The Dreaded Bell Curve




For the normal distribution, the values less than one standard deviation away from the mean account for 68.27% of the set; while two standard deviations from the mean account for 95.45%; and three standard deviations account for 99.73%.


The 68–95–99.7 rule is a shorthand of the values lie within one, two and three standard deviations of the mean, respectively.
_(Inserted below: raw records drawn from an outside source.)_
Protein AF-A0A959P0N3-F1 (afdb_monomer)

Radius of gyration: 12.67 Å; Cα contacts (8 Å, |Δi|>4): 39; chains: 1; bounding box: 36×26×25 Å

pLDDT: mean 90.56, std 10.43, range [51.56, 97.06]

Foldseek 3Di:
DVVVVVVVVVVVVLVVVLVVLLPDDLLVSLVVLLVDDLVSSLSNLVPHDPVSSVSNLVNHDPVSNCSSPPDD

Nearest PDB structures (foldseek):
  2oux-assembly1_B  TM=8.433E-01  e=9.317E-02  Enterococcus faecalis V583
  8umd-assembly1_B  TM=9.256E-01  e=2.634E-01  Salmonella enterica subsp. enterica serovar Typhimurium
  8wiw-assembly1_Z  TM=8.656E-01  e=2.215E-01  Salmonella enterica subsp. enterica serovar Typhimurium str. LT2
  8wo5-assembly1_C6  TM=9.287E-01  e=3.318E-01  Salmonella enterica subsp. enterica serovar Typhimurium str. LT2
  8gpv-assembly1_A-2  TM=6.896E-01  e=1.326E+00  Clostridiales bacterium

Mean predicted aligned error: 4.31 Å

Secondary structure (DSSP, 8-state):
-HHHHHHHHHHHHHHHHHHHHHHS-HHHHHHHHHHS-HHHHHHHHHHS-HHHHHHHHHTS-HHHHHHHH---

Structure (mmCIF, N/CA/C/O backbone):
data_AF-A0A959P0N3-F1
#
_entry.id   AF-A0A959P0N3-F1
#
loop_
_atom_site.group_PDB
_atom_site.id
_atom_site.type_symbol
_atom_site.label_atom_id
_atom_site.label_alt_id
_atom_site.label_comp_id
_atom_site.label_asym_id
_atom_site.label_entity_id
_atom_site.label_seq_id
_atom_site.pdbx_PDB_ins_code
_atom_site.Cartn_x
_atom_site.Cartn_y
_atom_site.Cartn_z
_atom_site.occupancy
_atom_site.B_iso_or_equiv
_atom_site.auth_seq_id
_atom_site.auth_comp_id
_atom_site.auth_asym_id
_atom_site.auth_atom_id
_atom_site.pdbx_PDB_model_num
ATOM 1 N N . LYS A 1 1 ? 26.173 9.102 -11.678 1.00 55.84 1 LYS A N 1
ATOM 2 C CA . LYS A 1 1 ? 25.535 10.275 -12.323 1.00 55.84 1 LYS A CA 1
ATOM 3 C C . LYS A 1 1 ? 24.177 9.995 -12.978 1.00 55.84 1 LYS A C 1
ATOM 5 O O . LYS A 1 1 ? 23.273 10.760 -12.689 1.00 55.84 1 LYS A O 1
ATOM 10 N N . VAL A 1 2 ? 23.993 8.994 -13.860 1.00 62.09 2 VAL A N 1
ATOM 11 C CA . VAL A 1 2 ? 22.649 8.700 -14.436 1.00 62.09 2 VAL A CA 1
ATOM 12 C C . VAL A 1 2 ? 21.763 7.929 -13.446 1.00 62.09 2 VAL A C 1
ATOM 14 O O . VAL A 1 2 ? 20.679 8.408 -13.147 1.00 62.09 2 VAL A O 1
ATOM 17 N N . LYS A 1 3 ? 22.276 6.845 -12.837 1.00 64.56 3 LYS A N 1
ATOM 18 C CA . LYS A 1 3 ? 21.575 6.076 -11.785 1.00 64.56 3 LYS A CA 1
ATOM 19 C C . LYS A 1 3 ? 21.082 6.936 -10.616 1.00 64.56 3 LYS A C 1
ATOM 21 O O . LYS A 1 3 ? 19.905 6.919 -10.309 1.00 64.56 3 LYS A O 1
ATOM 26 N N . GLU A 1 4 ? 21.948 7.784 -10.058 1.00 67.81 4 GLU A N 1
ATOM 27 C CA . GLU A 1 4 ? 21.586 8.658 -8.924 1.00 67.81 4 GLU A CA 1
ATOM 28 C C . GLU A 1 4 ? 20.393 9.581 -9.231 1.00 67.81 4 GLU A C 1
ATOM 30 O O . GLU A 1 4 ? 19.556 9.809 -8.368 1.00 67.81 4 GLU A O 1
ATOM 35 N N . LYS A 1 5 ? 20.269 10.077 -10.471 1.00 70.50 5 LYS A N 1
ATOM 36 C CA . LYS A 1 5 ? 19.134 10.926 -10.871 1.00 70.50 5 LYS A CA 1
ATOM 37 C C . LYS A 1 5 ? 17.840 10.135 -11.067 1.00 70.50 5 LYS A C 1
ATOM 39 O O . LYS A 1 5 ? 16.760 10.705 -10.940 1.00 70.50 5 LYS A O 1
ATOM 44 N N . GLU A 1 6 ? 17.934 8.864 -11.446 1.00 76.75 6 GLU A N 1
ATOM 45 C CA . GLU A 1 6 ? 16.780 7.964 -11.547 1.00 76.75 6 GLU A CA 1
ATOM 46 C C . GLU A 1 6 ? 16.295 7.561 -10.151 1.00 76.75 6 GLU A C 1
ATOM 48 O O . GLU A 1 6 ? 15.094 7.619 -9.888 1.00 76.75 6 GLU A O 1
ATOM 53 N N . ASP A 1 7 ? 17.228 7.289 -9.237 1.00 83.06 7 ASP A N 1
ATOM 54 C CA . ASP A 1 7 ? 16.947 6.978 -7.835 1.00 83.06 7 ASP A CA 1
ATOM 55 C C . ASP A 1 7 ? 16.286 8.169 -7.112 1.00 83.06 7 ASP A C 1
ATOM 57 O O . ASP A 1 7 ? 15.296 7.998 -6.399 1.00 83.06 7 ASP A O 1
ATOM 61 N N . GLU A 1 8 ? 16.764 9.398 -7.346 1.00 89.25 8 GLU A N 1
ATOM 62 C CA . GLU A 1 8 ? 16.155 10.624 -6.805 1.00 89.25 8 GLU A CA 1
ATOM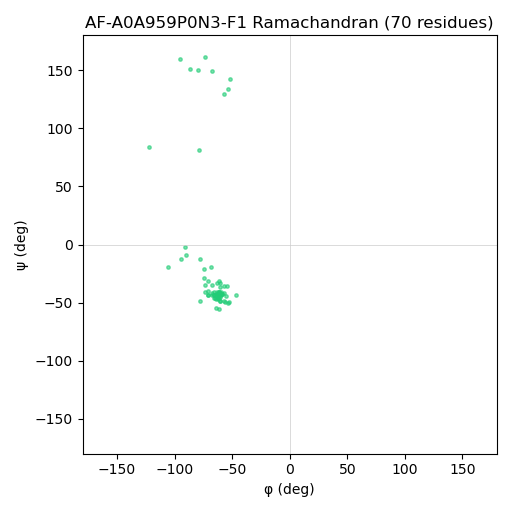 63 C C . GLU 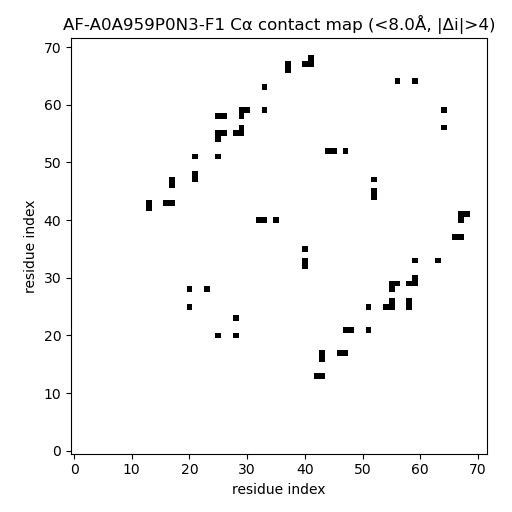A 1 8 ? 14.721 10.835 -7.309 1.00 89.25 8 GLU A C 1
ATOM 65 O O . GLU A 1 8 ? 13.815 11.115 -6.519 1.00 89.25 8 GLU A O 1
ATOM 70 N N . LYS A 1 9 ? 14.491 10.659 -8.617 1.00 92.38 9 LYS A N 1
ATOM 71 C CA . LYS A 1 9 ? 13.150 10.772 -9.210 1.00 92.38 9 LYS A CA 1
ATOM 72 C C . LYS A 1 9 ? 12.199 9.716 -8.663 1.00 92.38 9 LYS A C 1
ATOM 74 O O . LYS A 1 9 ? 11.039 10.028 -8.399 1.00 92.38 9 LYS A O 1
ATOM 79 N N . TYR A 1 10 ? 12.677 8.485 -8.487 1.00 91.50 10 TYR A N 1
ATOM 80 C CA . TYR A 1 10 ? 11.873 7.410 -7.918 1.00 91.50 10 TYR A CA 1
ATOM 81 C C . TYR A 1 10 ? 11.523 7.691 -6.456 1.00 91.50 10 TYR A C 1
ATOM 83 O O . TYR A 1 10 ? 10.365 7.566 -6.065 1.00 91.50 10 TYR A O 1
ATOM 91 N N . ALA A 1 11 ? 12.486 8.157 -5.659 1.00 93.12 11 ALA A N 1
ATOM 92 C CA . ALA A 1 11 ? 12.242 8.542 -4.273 1.00 93.12 11 ALA A CA 1
ATOM 93 C C . ALA A 1 11 ? 11.225 9.693 -4.162 1.00 93.12 11 ALA A C 1
ATOM 95 O O . ALA A 1 11 ? 10.349 9.673 -3.292 1.00 93.12 11 ALA A O 1
ATOM 96 N N . GLU A 1 12 ? 11.304 10.687 -5.051 1.00 95.25 12 GLU A N 1
ATOM 97 C CA . GLU A 1 12 ? 10.335 11.782 -5.105 1.00 95.25 12 GLU A CA 1
ATOM 98 C C . GLU A 1 12 ? 8.940 11.290 -5.510 1.00 95.25 12 GLU A C 1
ATOM 100 O O . GLU A 1 12 ? 7.949 11.619 -4.846 1.00 95.25 12 GLU A O 1
ATOM 105 N N . TRP A 1 13 ? 8.859 10.459 -6.552 1.00 95.25 13 TRP A N 1
ATOM 106 C CA . TRP A 1 13 ? 7.617 9.813 -6.967 1.00 95.25 13 TRP A CA 1
ATOM 107 C C . TRP A 1 13 ? 6.998 9.016 -5.818 1.00 95.25 13 TRP A C 1
ATOM 109 O O . TRP A 1 13 ? 5.824 9.217 -5.504 1.00 95.25 13 TRP A O 1
ATOM 119 N N . LEU A 1 14 ? 7.783 8.179 -5.138 1.00 95.44 14 LEU A N 1
ATOM 120 C CA . LEU A 1 14 ? 7.320 7.333 -4.043 1.00 95.44 14 LEU A CA 1
ATOM 121 C C . LEU A 1 14 ? 6.791 8.193 -2.890 1.00 95.44 14 LEU A C 1
ATOM 123 O O . LEU A 1 14 ? 5.677 7.985 -2.415 1.00 95.44 14 LEU A O 1
ATOM 127 N N . LYS A 1 15 ? 7.527 9.239 -2.499 1.00 95.00 15 LYS A N 1
ATOM 128 C CA . LYS A 1 15 ? 7.117 10.179 -1.445 1.00 95.00 15 LYS A CA 1
ATOM 129 C C . LYS A 1 15 ? 5.800 10.889 -1.766 1.00 95.00 15 LYS A C 1
ATOM 131 O O . LYS A 1 15 ? 4.956 11.044 -0.880 1.00 95.00 15 LYS A O 1
ATOM 136 N N . ASN A 1 16 ? 5.624 11.347 -3.002 1.00 95.88 16 ASN A N 1
ATOM 137 C CA . ASN A 1 16 ? 4.400 12.027 -3.426 1.00 95.88 16 ASN A CA 1
ATOM 138 C C . ASN A 1 16 ? 3.224 11.047 -3.527 1.00 95.88 16 ASN A C 1
ATOM 140 O O . ASN A 1 16 ? 2.121 11.355 -3.069 1.00 95.88 16 ASN A O 1
ATOM 144 N N . THR A 1 17 ? 3.480 9.844 -4.036 1.00 95.56 17 THR A N 1
ATOM 145 C CA . THR A 1 17 ? 2.488 8.774 -4.165 1.00 95.56 17 THR A CA 1
ATOM 146 C C . THR A 1 17 ? 2.000 8.307 -2.795 1.00 95.56 17 THR A C 1
ATOM 148 O O . THR A 1 17 ? 0.793 8.265 -2.573 1.00 95.56 17 THR A O 1
ATOM 151 N N . ILE A 1 18 ? 2.893 8.081 -1.823 1.00 96.00 18 ILE A N 1
ATOM 152 C CA . ILE A 1 18 ? 2.515 7.736 -0.439 1.00 96.00 18 ILE A CA 1
ATOM 153 C C . ILE A 1 18 ? 1.549 8.771 0.130 1.00 96.00 18 ILE A C 1
ATOM 155 O O . ILE A 1 18 ? 0.488 8.409 0.626 1.00 96.00 18 ILE A O 1
ATOM 159 N N . LYS A 1 19 ? 1.877 10.066 0.031 1.00 95.88 19 LYS A N 1
ATOM 160 C CA . LYS A 1 19 ? 1.019 11.137 0.565 1.00 95.88 19 LYS A CA 1
ATOM 161 C C . LYS A 1 19 ? -0.375 11.122 -0.057 1.00 95.88 19 LYS A C 1
ATOM 163 O O . LYS A 1 19 ? -1.358 11.285 0.661 1.00 95.88 19 LYS A O 1
ATOM 168 N N . LEU A 1 20 ? -0.456 10.918 -1.372 1.00 96.12 20 LEU A N 1
ATOM 169 C CA . LEU A 1 20 ? -1.726 10.844 -2.086 1.00 96.12 20 LEU A CA 1
ATOM 170 C C . LEU A 1 20 ? -2.560 9.638 -1.629 1.00 96.12 20 LEU A C 1
ATOM 172 O O . LEU A 1 20 ? -3.741 9.789 -1.327 1.00 96.12 20 LEU A O 1
ATOM 176 N N . TYR A 1 21 ? -1.947 8.456 -1.540 1.00 95.38 21 TYR A N 1
ATOM 177 C CA . TYR A 1 21 ? -2.634 7.223 -1.146 1.00 95.38 21 TYR A CA 1
ATOM 178 C C . TYR A 1 21 ? -3.007 7.211 0.342 1.00 95.38 21 TYR A C 1
ATOM 180 O O . TYR A 1 21 ? -4.040 6.660 0.715 1.00 95.38 21 TYR A O 1
ATOM 188 N N . GLU A 1 22 ? -2.217 7.853 1.204 1.00 93.31 22 GLU A N 1
ATOM 189 C CA . GLU A 1 22 ? -2.558 8.020 2.618 1.00 93.31 22 GLU A CA 1
ATOM 190 C C . GLU A 1 22 ? -3.761 8.941 2.833 1.00 93.31 22 GLU A C 1
ATOM 192 O O . GLU A 1 22 ? -4.552 8.692 3.742 1.00 93.31 22 GLU A O 1
ATOM 197 N N . ALA A 1 23 ? -3.911 9.973 1.999 1.00 95.44 23 ALA A N 1
ATOM 198 C CA . ALA A 1 23 ? -5.062 10.874 2.019 1.00 95.44 23 ALA A CA 1
ATOM 199 C C . ALA A 1 23 ? -6.314 10.276 1.348 1.00 95.44 23 ALA A C 1
ATOM 201 O O . ALA A 1 23 ? -7.405 10.826 1.475 1.00 95.44 23 ALA A O 1
ATOM 202 N N . MET A 1 24 ? -6.165 9.167 0.621 1.00 94.38 24 MET A N 1
ATOM 203 C CA . MET A 1 24 ? -7.250 8.501 -0.093 1.00 94.38 24 MET A CA 1
ATOM 204 C C . MET A 1 24 ? -7.996 7.512 0.809 1.00 94.38 24 MET A C 1
ATOM 206 O O . MET A 1 24 ? -7.413 6.896 1.698 1.00 94.38 24 MET A O 1
ATOM 210 N N . GLU A 1 25 ? -9.281 7.291 0.536 1.00 96.81 25 GLU A N 1
ATOM 211 C CA . GLU A 1 25 ? -10.041 6.174 1.107 1.00 96.81 25 GLU A CA 1
ATOM 212 C C . GLU A 1 25 ? -9.345 4.830 0.856 1.00 96.81 25 GLU A C 1
ATOM 214 O O . GLU A 1 25 ? -8.921 4.530 -0.264 1.00 96.81 25 GLU A O 1
ATOM 219 N N . SER A 1 26 ? -9.246 4.001 1.896 1.00 96.19 26 SER A N 1
ATOM 220 C CA . SER A 1 26 ? -8.452 2.764 1.868 1.00 96.19 26 SER A CA 1
ATOM 221 C C . SER A 1 26 ? -8.961 1.750 0.840 1.00 96.19 26 SER A C 1
ATOM 223 O O . SER A 1 26 ? -8.166 1.059 0.207 1.00 96.19 26 SER A O 1
ATOM 225 N N . THR A 1 27 ? -10.274 1.715 0.608 1.00 96.50 27 THR A N 1
ATOM 226 C CA . THR A 1 27 ? -10.917 0.885 -0.423 1.00 96.50 27 THR A CA 1
ATOM 227 C C . THR A 1 27 ? -10.484 1.275 -1.836 1.00 96.50 27 THR A C 1
ATOM 229 O O . THR A 1 27 ? -10.187 0.407 -2.655 1.00 96.50 27 THR A O 1
ATOM 232 N N . LYS A 1 28 ? -10.403 2.579 -2.126 1.00 96.56 28 LYS A N 1
ATOM 233 C CA . LYS A 1 28 ? -9.936 3.093 -3.422 1.00 96.56 28 LYS A CA 1
ATOM 234 C C . LYS A 1 28 ? -8.438 2.873 -3.591 1.00 96.56 28 LYS A C 1
ATOM 236 O O . LYS A 1 28 ? -8.010 2.400 -4.638 1.00 96.56 28 LYS A O 1
ATOM 241 N N . ALA A 1 29 ? -7.654 3.144 -2.546 1.00 96.50 29 ALA A N 1
ATOM 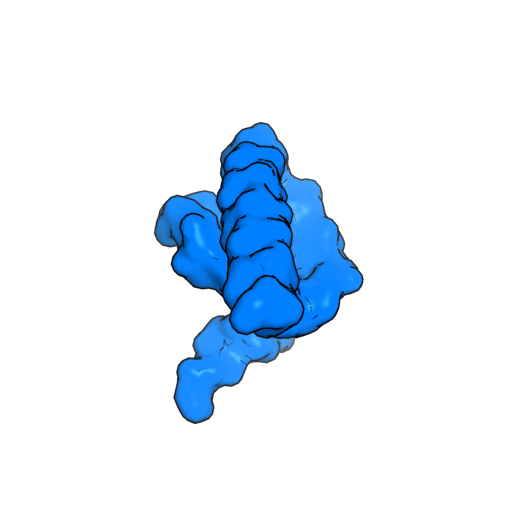242 C CA . ALA A 1 29 ? -6.221 2.868 -2.545 1.00 96.50 29 ALA A CA 1
ATOM 243 C C . ALA A 1 29 ? -5.943 1.388 -2.863 1.00 96.50 29 ALA A C 1
ATOM 245 O O . ALA A 1 29 ? -5.119 1.096 -3.725 1.00 96.50 29 ALA A O 1
ATOM 246 N N . ALA A 1 30 ? -6.692 0.457 -2.263 1.00 96.50 30 ALA A N 1
ATOM 247 C CA . ALA A 1 30 ? -6.581 -0.972 -2.553 1.00 96.50 30 ALA A CA 1
ATOM 248 C C . ALA A 1 30 ? -6.866 -1.306 -4.030 1.00 96.50 30 ALA A C 1
ATOM 250 O O . ALA A 1 30 ? -6.127 -2.078 -4.641 1.00 96.50 30 ALA A O 1
ATOM 251 N N . GLN A 1 31 ? -7.895 -0.700 -4.635 1.00 95.88 31 GLN A N 1
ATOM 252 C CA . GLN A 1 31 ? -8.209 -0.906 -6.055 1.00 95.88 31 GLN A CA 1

Let's take something simple like IQ. The mean IQ is 100. Using the shorthand method, 68 of one hundred test subjects will be within one standard deviation from the mean of 100. That standard deviation is 15 points. So, under the single standard deviation from 100, 34 people will be between 100 and 115 and 34 people will be between 100 and 85.
95 people will be in the group testing from 70 to 130, two standard deviations on either side of the mean. This mean 5 % of those tested will lie outside the two standard deviations, that is 2.5% will be below 70 and 2.5% will be above 130.
 
It is just great that 2.5 per cent of the population will have IQs higher than 130. But what about the other end of the curve? 2.5% of the population will test below 70? Google says the current population of the U.S. is 321 million. So 2.5% of that means there are 8,025,000 people in the U.S. with IQs less than 70. Expressing their God-given constitutional rights. Buying weapons. Voting.
Should the current problems in the U.S. surprise anybody?
Well, maybe 2.5% are surprised.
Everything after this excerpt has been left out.